Add Clean Harbors to the list of companies embroiled in ERISA litigation.
A former employee enrolled in the environmental services giant’s 401(k) plan sued the company and the plan fiduciaries earlier this month, alleging violations of the Employee Retirement Income Security Act pertaining to the selection and retention of certain investments, as well as higher-than-necessary investment fees.
The participant, Adam Kruzell, is seeking class-action status, arguing that the ERISA violations began on April 9, 2016.
"At all relevant times, the plan's investment fees, specifically its share classes and its stable value fund offerings, were objectively unreasonable and excessive when compared with other materially identical investment options offered by other sponsors that had similar numbers of plan participants," said the complaint in Kruzell vs. Clean Harbors Environmental Services Inc.
The complaint was filed April 10 in U.S. District Court in Boston. Clean Harbor Savings and Retirement Plan, based in Norwell, Massachusetts, had $814 million in assets as of Dec. 31, 2020, according to the plan's latest Form 5500.
"During the entirety of the class period, [the] defendants did not conduct an impartial and objectively reasonable review of the plan's investments on a quarterly basis [and] did not identify the prudent share classes available to the plan," the complaint said, adding that the plan's fiduciaries "did not transfer the plan's investments into this prudent share class at the earliest opportunity."
Under ERISA, plan fiduciaries must discharge their duty of prudence “with the care, skill, prudence, and diligence under the circumstances then prevailing that a prudent man acting in a like capacity and familiar with such matters would use in the conduct of an enterprise of a like character and with like aims.”
The plaintiff’s suit also maintains that Clean Harbors pushed plan members into pricey stable-value funds without a “viable methodology for monitoring the costs” even when fact sheets at competing funds were readily available had the company “exercised a minimal amount of due diligence."
The Clean Harbors suit arrives in the wake of a number of high-profile ERISA complaints over the past 12 months.
Last week, a federal court judge in Los Angeles rejected a request by VCA Inc. to dismiss an ERISA complaint filed by 401(k) plan participants blaming the plan's fiduciaries of mismanagement.
The plaintiffs in Smith et al. vs. VCA, who are also seeking class-action status, sued the veterinary hospital chain in November 2021, alleging that plan participants had no choice but to pay "excessive" management fees between November 2015 and July 2020.
U.S. District Judge George H. Wu rejected the motion to dismiss on April 7, saying the "plaintiffs' allegations are sufficient to state a claim for breach of the fiduciary duty of prudence."
The plan represented more than 11,600 participants as of the end of 2019 and had more than $563 million in assets. However, the plan was merged last year with the larger Mars Veterinary Health 401(k) Savings Plan, which according to data from the Department of Labor represented about $859 million among 2,400 participants. That followed Mars’ 2017 acquisition of VCA.

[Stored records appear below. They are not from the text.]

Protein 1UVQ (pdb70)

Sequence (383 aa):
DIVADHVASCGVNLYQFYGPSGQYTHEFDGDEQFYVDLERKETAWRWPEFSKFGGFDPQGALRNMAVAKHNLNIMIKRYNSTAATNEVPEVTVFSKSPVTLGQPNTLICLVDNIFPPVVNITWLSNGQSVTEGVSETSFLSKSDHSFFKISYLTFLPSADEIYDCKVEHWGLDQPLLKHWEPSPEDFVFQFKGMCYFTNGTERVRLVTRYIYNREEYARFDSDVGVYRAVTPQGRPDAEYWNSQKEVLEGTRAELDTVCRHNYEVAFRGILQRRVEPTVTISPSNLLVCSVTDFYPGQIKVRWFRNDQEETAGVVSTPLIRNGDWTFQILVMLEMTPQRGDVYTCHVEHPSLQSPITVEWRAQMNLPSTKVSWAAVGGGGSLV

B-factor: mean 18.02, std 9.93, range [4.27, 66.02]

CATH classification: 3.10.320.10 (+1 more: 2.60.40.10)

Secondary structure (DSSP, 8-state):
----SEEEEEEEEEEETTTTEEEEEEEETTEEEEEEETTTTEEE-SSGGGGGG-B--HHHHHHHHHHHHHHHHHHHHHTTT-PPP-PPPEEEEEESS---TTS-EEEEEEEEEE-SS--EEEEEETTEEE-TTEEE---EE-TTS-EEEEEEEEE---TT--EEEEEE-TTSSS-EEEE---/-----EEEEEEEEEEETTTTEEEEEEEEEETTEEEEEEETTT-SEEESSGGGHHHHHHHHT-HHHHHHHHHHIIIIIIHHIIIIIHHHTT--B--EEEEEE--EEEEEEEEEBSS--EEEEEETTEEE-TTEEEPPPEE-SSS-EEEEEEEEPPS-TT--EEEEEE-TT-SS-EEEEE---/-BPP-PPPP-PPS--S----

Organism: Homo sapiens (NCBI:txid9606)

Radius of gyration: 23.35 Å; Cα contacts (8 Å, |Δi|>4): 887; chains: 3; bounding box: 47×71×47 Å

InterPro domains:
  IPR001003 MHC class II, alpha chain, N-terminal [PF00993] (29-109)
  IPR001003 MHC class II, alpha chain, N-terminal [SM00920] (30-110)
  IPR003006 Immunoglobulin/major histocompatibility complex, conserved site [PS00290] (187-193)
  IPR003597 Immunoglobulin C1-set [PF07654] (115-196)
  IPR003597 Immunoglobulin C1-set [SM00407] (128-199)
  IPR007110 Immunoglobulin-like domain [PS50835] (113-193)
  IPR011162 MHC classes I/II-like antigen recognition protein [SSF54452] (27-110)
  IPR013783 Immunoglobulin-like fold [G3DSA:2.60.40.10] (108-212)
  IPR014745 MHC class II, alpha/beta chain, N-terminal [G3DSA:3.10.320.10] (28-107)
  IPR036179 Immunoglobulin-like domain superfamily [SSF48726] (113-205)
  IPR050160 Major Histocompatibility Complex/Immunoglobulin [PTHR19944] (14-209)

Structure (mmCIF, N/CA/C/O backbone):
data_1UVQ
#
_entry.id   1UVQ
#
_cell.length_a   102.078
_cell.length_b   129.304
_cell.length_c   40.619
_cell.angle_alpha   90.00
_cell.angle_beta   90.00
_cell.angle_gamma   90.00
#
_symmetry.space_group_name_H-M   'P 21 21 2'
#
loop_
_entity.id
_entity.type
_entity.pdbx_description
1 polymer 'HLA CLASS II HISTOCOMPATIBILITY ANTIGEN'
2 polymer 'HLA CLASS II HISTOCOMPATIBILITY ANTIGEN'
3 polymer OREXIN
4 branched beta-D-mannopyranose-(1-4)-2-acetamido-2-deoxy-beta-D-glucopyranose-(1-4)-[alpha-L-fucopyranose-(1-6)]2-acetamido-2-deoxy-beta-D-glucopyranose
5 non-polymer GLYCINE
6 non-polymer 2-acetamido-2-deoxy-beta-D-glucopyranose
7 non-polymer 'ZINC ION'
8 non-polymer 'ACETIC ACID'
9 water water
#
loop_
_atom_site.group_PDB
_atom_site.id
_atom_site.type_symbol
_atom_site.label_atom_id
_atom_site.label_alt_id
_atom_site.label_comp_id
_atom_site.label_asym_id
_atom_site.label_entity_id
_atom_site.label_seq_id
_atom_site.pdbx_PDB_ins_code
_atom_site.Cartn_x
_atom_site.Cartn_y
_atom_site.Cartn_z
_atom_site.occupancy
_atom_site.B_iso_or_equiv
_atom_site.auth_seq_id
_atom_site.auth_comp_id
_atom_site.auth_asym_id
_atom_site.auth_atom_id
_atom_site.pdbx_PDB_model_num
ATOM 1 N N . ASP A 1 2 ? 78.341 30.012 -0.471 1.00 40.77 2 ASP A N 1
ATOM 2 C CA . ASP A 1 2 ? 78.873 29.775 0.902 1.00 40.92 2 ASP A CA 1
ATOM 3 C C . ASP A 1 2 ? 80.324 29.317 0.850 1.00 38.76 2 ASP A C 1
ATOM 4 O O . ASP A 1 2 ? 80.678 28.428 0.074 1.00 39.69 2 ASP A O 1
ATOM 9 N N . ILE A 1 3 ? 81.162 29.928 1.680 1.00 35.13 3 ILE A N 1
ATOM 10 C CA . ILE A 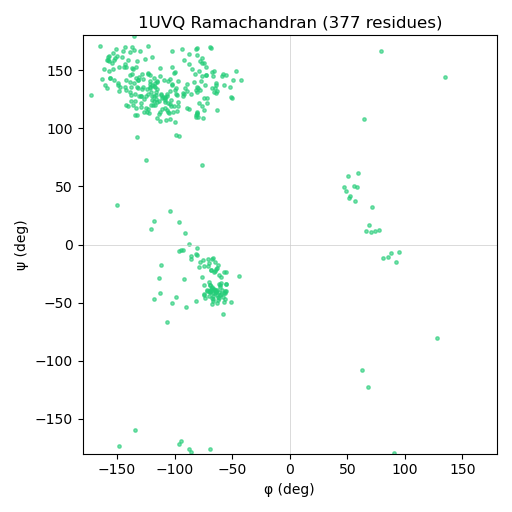1 3 ? 82.574 29.571 1.726 1.00 31.03 3 ILE A CA 1
ATOM 11 C C . ILE A 1 3 ? 82.757 28.281 2.519 1.00 28.55 3 ILE A C 1
ATOM 12 O O . ILE A 1 3 ? 82.205 28.132 3.607 1.00 29.06 3 ILE A O 1
ATOM 17 N N . VAL A 1 4 ? 83.528 27.351 1.967 1.00 25.50 4 VAL A N 1
ATOM 18 C CA . VAL A 1 4 ? 83.780 26.080 2.635 1.00 24.73 4 VAL A CA 1
ATOM 19 C C . VAL A 1 4 ? 85.046 26.174 3.484 1.00 21.09 4 VAL A C 1
ATOM 20 O O . VAL A 1 4 ? 86.091 26.611 3.008 1.00 20.04 4 VAL A O 1
ATOM 24 N N . ALA A 1 5 ? 84.941 25.766 4.746 1.00 17.90 5 ALA A N 1
ATOM 25 C CA . ALA A 1 5 ? 86.073 25.811 5.664 1.00 16.05 5 ALA A CA 1
ATOM 26 C C . ALA A 1 5 ? 85.867 24.848 6.828 1.00 13.62 5 ALA A C 1
ATOM 27 O O . ALA A 1 5 ? 84.736 24.460 7.127 1.00 14.27 5 ALA A O 1
ATOM 29 N N . ASP A 1 6 ? 86.958 24.467 7.488 1.00 12.11 6 ASP A N 1
ATOM 30 C CA . ASP A 1 6 ? 86.859 23.560 8.630 1.00 12.00 6 ASP A CA 1
ATOM 31 C C . ASP A 1 6 ? 86.250 24.301 9.814 1.00 10.83 6 ASP A C 1
ATOM 32 O O . ASP A 1 6 ? 85.444 23.746 10.565 1.00 10.56 6 ASP A O 1
ATOM 37 N N . HIS A 1 7 ? 86.643 25.559 9.981 1.00 9.76 7 HIS A N 1
ATOM 38 C CA . HIS A 1 7 ? 86.134 26.368 11.083 1.00 9.54 7 HIS A CA 1
ATOM 39 C C . HIS A 1 7 ? 85.950 27.816 10.650 1.00 9.18 7 HIS A C 1
ATOM 40 O O . HIS A 1 7 ? 86.628 28.299 9.744 1.00 7.97 7 HIS A O 1
ATOM 47 N N . VAL A 1 8 ? 85.023 28.504 11.299 1.00 9.00 8 VAL A N 1
ATOM 48 C CA . VAL A 1 8 ? 84.765 29.896 10.973 1.00 8.92 8 VAL A CA 1
ATOM 49 C C . VAL A 1 8 ? 84.575 30.705 12.240 1.00 9.58 8 VAL A C 1
ATOM 50 O O . VAL A 1 8 ? 83.890 30.280 13.176 1.00 9.51 8 VAL A O 1
ATOM 54 N N . ALA A 1 9 ? 85.197 31.876 12.272 1.00 8.16 9 ALA A N 1
ATOM 55 C CA . ALA A 1 9 ? 85.081 32.751 13.417 1.00 7.88 9 ALA A CA 1
ATOM 56 C C . ALA A 1 9 ? 84.778 34.158 12.933 1.00 8.79 9 ALA A C 1
ATOM 57 O O . ALA A 1 9 ? 85.028 34.498 11.774 1.00 8.80 9 ALA A O 1
ATOM 59 N N . SER A 1 10 ? 84.205 34.957 13.823 1.00 8.52 10 SER A N 1
ATOM 60 C CA . SER A 1 10 ? 83.911 36.352 13.531 1.00 7.77 10 SER A CA 1
ATOM 61 C C . SER A 1 10 ? 84.620 37.113 14.636 1.00 8.07 10 SER A C 1
ATOM 62 O O . SER A 1 10 ? 84.266 36.993 15.815 1.00 7.92 10 SER A O 1
ATOM 65 N N . CYS A 1 11 ? 85.633 37.881 14.253 1.00 8.06 11 CYS A N 1
ATOM 66 C CA . CYS A 1 11 ? 86.428 38.635 15.214 1.00 7.87 11 CYS A CA 1
ATOM 67 C C . CYS A 1 11 ? 86.464 40.121 14.864 1.00 7.00 11 CYS A C 1
ATOM 68 O O . CYS A 1 11 ? 87.488 40.622 14.401 1.00 6.18 11 CYS A O 1
ATOM 71 N N . GLY A 1 12 ? 85.350 40.821 15.074 1.00 7.18 12 GLY A N 1
ATOM 72 C CA . GLY A 1 12 ? 84.155 40.190 15.609 1.00 7.12 12 GLY A CA 1
ATOM 73 C C . GLY A 1 12 ? 82.911 40.604 14.849 1.00 6.79 12 GLY A C 1
ATOM 74 O O . GLY A 1 12 ? 82.995 41.021 13.692 1.00 7.18 12 GLY A O 1
ATOM 75 N N . VAL A 1 13 ? 81.754 40.448 15.485 1.00 6.75 13 VAL A N 1
ATOM 76 C CA . VAL A 1 13 ? 80.492 40.861 14.890 1.00 7.88 13 VAL A CA 1
ATOM 77 C C . VAL A 1 13 ? 80.216 42.243 15.479 1.00 7.13 13 VAL A C 1
ATOM 78 O O . VAL A 1 13 ? 80.110 42.391 16.695 1.00 6.56 13 VAL A O 1
ATOM 82 N N . ASN A 1 14 ? 80.131 43.256 14.622 1.00 7.09 14 ASN A N 1
ATOM 83 C CA . ASN A 1 14 ? 79.877 44.624 15.067 1.00 7.12 14 ASN A CA 1
ATOM 84 C C . ASN A 1 14 ? 78.499 45.043 14.566 1.00 7.67 14 ASN A C 1
ATOM 85 O O . ASN A 1 14 ? 78.290 45.173 13.364 1.00 8.12 14 ASN A O 1
ATOM 90 N N . LEU A 1 15 ? 77.565 45.253 15.485 1.00 6.39 15 LEU A N 1
ATOM 91 C CA . LEU A 1 15 ? 76.213 45.653 15.110 1.00 8.03 15 LEU A CA 1
ATOM 92 C C . LEU A 1 15 ? 75.885 47.031 15.666 1.00 9.45 15 LEU A C 1
ATOM 93 O O . LEU A 1 15 ? 76.237 47.351 16.799 1.00 9.38 15 LEU A O 1
ATOM 98 N N . TYR A 1 16 ? 75.222 47.852 14.862 1.00 7.77 16 TYR A N 1
ATOM 99 C CA . TYR A 1 16 ? 74.811 49.169 15.326 1.00 7.69 16 TYR A CA 1
ATOM 100 C C . TYR A 1 16 ? 73.509 49.511 14.621 1.00 7.86 16 TYR A C 1
ATOM 101 O O . TYR A 1 16 ? 73.400 49.357 13.404 1.00 7.80 16 TYR A O 1
ATOM 110 N N . GLN A 1 17 ? 72.512 49.966 15.373 1.00 7.98 17 GLN A N 1
ATOM 111 C CA . GLN A 1 17 ? 71.244 50.298 14.746 1.00 8.06 17 GLN A CA 1
ATOM 112 C C . GLN A 1 17 ? 70.629 51.593 15.244 1.00 8.74 17 GLN A C 1
ATOM 113 O O . GLN A 1 17 ? 70.852 52.018 16.378 1.00 8.63 17 GLN A O 1
ATOM 119 N N . PHE A 1 18 ? 69.857 52.212 14.357 1.00 9.78 18 PHE A N 1
ATOM 120 C CA . PHE A 1 18 ? 69.194 53.484 14.608 1.00 12.67 18 PHE A CA 1
ATOM 121 C C . PHE A 1 18 ? 68.221 53.445 15.782 1.00 12.77 18 PHE A C 1
ATOM 122 O O . PHE A 1 18 ? 68.185 54.372 16.594 1.00 12.65 18 PHE A O 1
ATOM 130 N N . TYR A 1 19 ? 67.424 52.387 15.864 1.00 13.53 19 TYR A N 1
ATOM 131 C CA . TYR A 1 19 ? 66.463 52.271 16.951 1.00 15.53 19 TYR A CA 1
ATOM 132 C C . TYR A 1 19 ? 67.225 52.202 18.264 1.00 15.77 19 TYR A C 1
ATOM 133 O O . TYR A 1 19 ? 67.970 51.255 18.511 1.00 14.74 19 TYR A O 1
ATOM 142 N N . GLY A 1 20 ? 67.033 53.217 19.098 1.00 16.07 20 GLY A N 1
ATOM 143 C CA . GLY A 1 20 ? 67.723 53.281 20.372 1.00 17.59 20 GLY A CA 1
ATOM 144 C C . GLY A 1 20 ? 68.414 54.629 20.484 1.00 19.42 20 GLY A C 1
ATOM 145 O O . GLY A 1 20 ? 67.896 55.540 21.131 1.00 19.93 20 GLY A O 1
ATOM 146 N N . PRO A 1 21 ? 69.590 54.792 19.857 1.00 17.14 21 PRO A N 1
ATOM 147 C CA . PRO A 1 21 ? 70.255 53.740 19.083 1.00 16.77 21 PRO A CA 1
ATOM 148 C C . PRO A 1 21 ? 70.997 52.781 20.010 1.00 15.50 21 PRO A C 1
ATOM 149 O O . PRO A 1 21 ? 71.143 53.050 21.203 1.00 15.91 21 PRO A O 1
ATOM 153 N N . SER A 1 22 ? 71.462 51.662 19.470 1.00 13.39 22 SER A N 1
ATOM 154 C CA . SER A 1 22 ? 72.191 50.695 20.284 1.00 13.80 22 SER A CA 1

Meanwhile, up the coast in San Francisco, a federal appeals court in San Francisco last week overturned a lower court's dismissal of an ERISA complaint against Trader Joe's Co. and the company's 401(k) plan fiduciaries.
In the Trader Joe’s case, current and former participants in the grocery chain's retirement plan alleged the sponsor of the $1.7 billion 401(k) “did not try to reduce the plan’s expenses or exercise appropriate judgment to scrutinize each investment option that was offered in the plan to ensure it was prudent.”
"The district court erred in dismissing plaintiffs' claim for breach of fiduciary duty," a three-judge panel of the 9th U.S. Circuit Court of Appeals ruled in the case of Kong et al. vs. Trader Joe's Inc. et al., sending it back to U.S. District Court in Los Angeles.
"Here, the operative complaint plausibly alleges a failure to provide cost effective investments with reasonable fees," the appeals court judges wrote.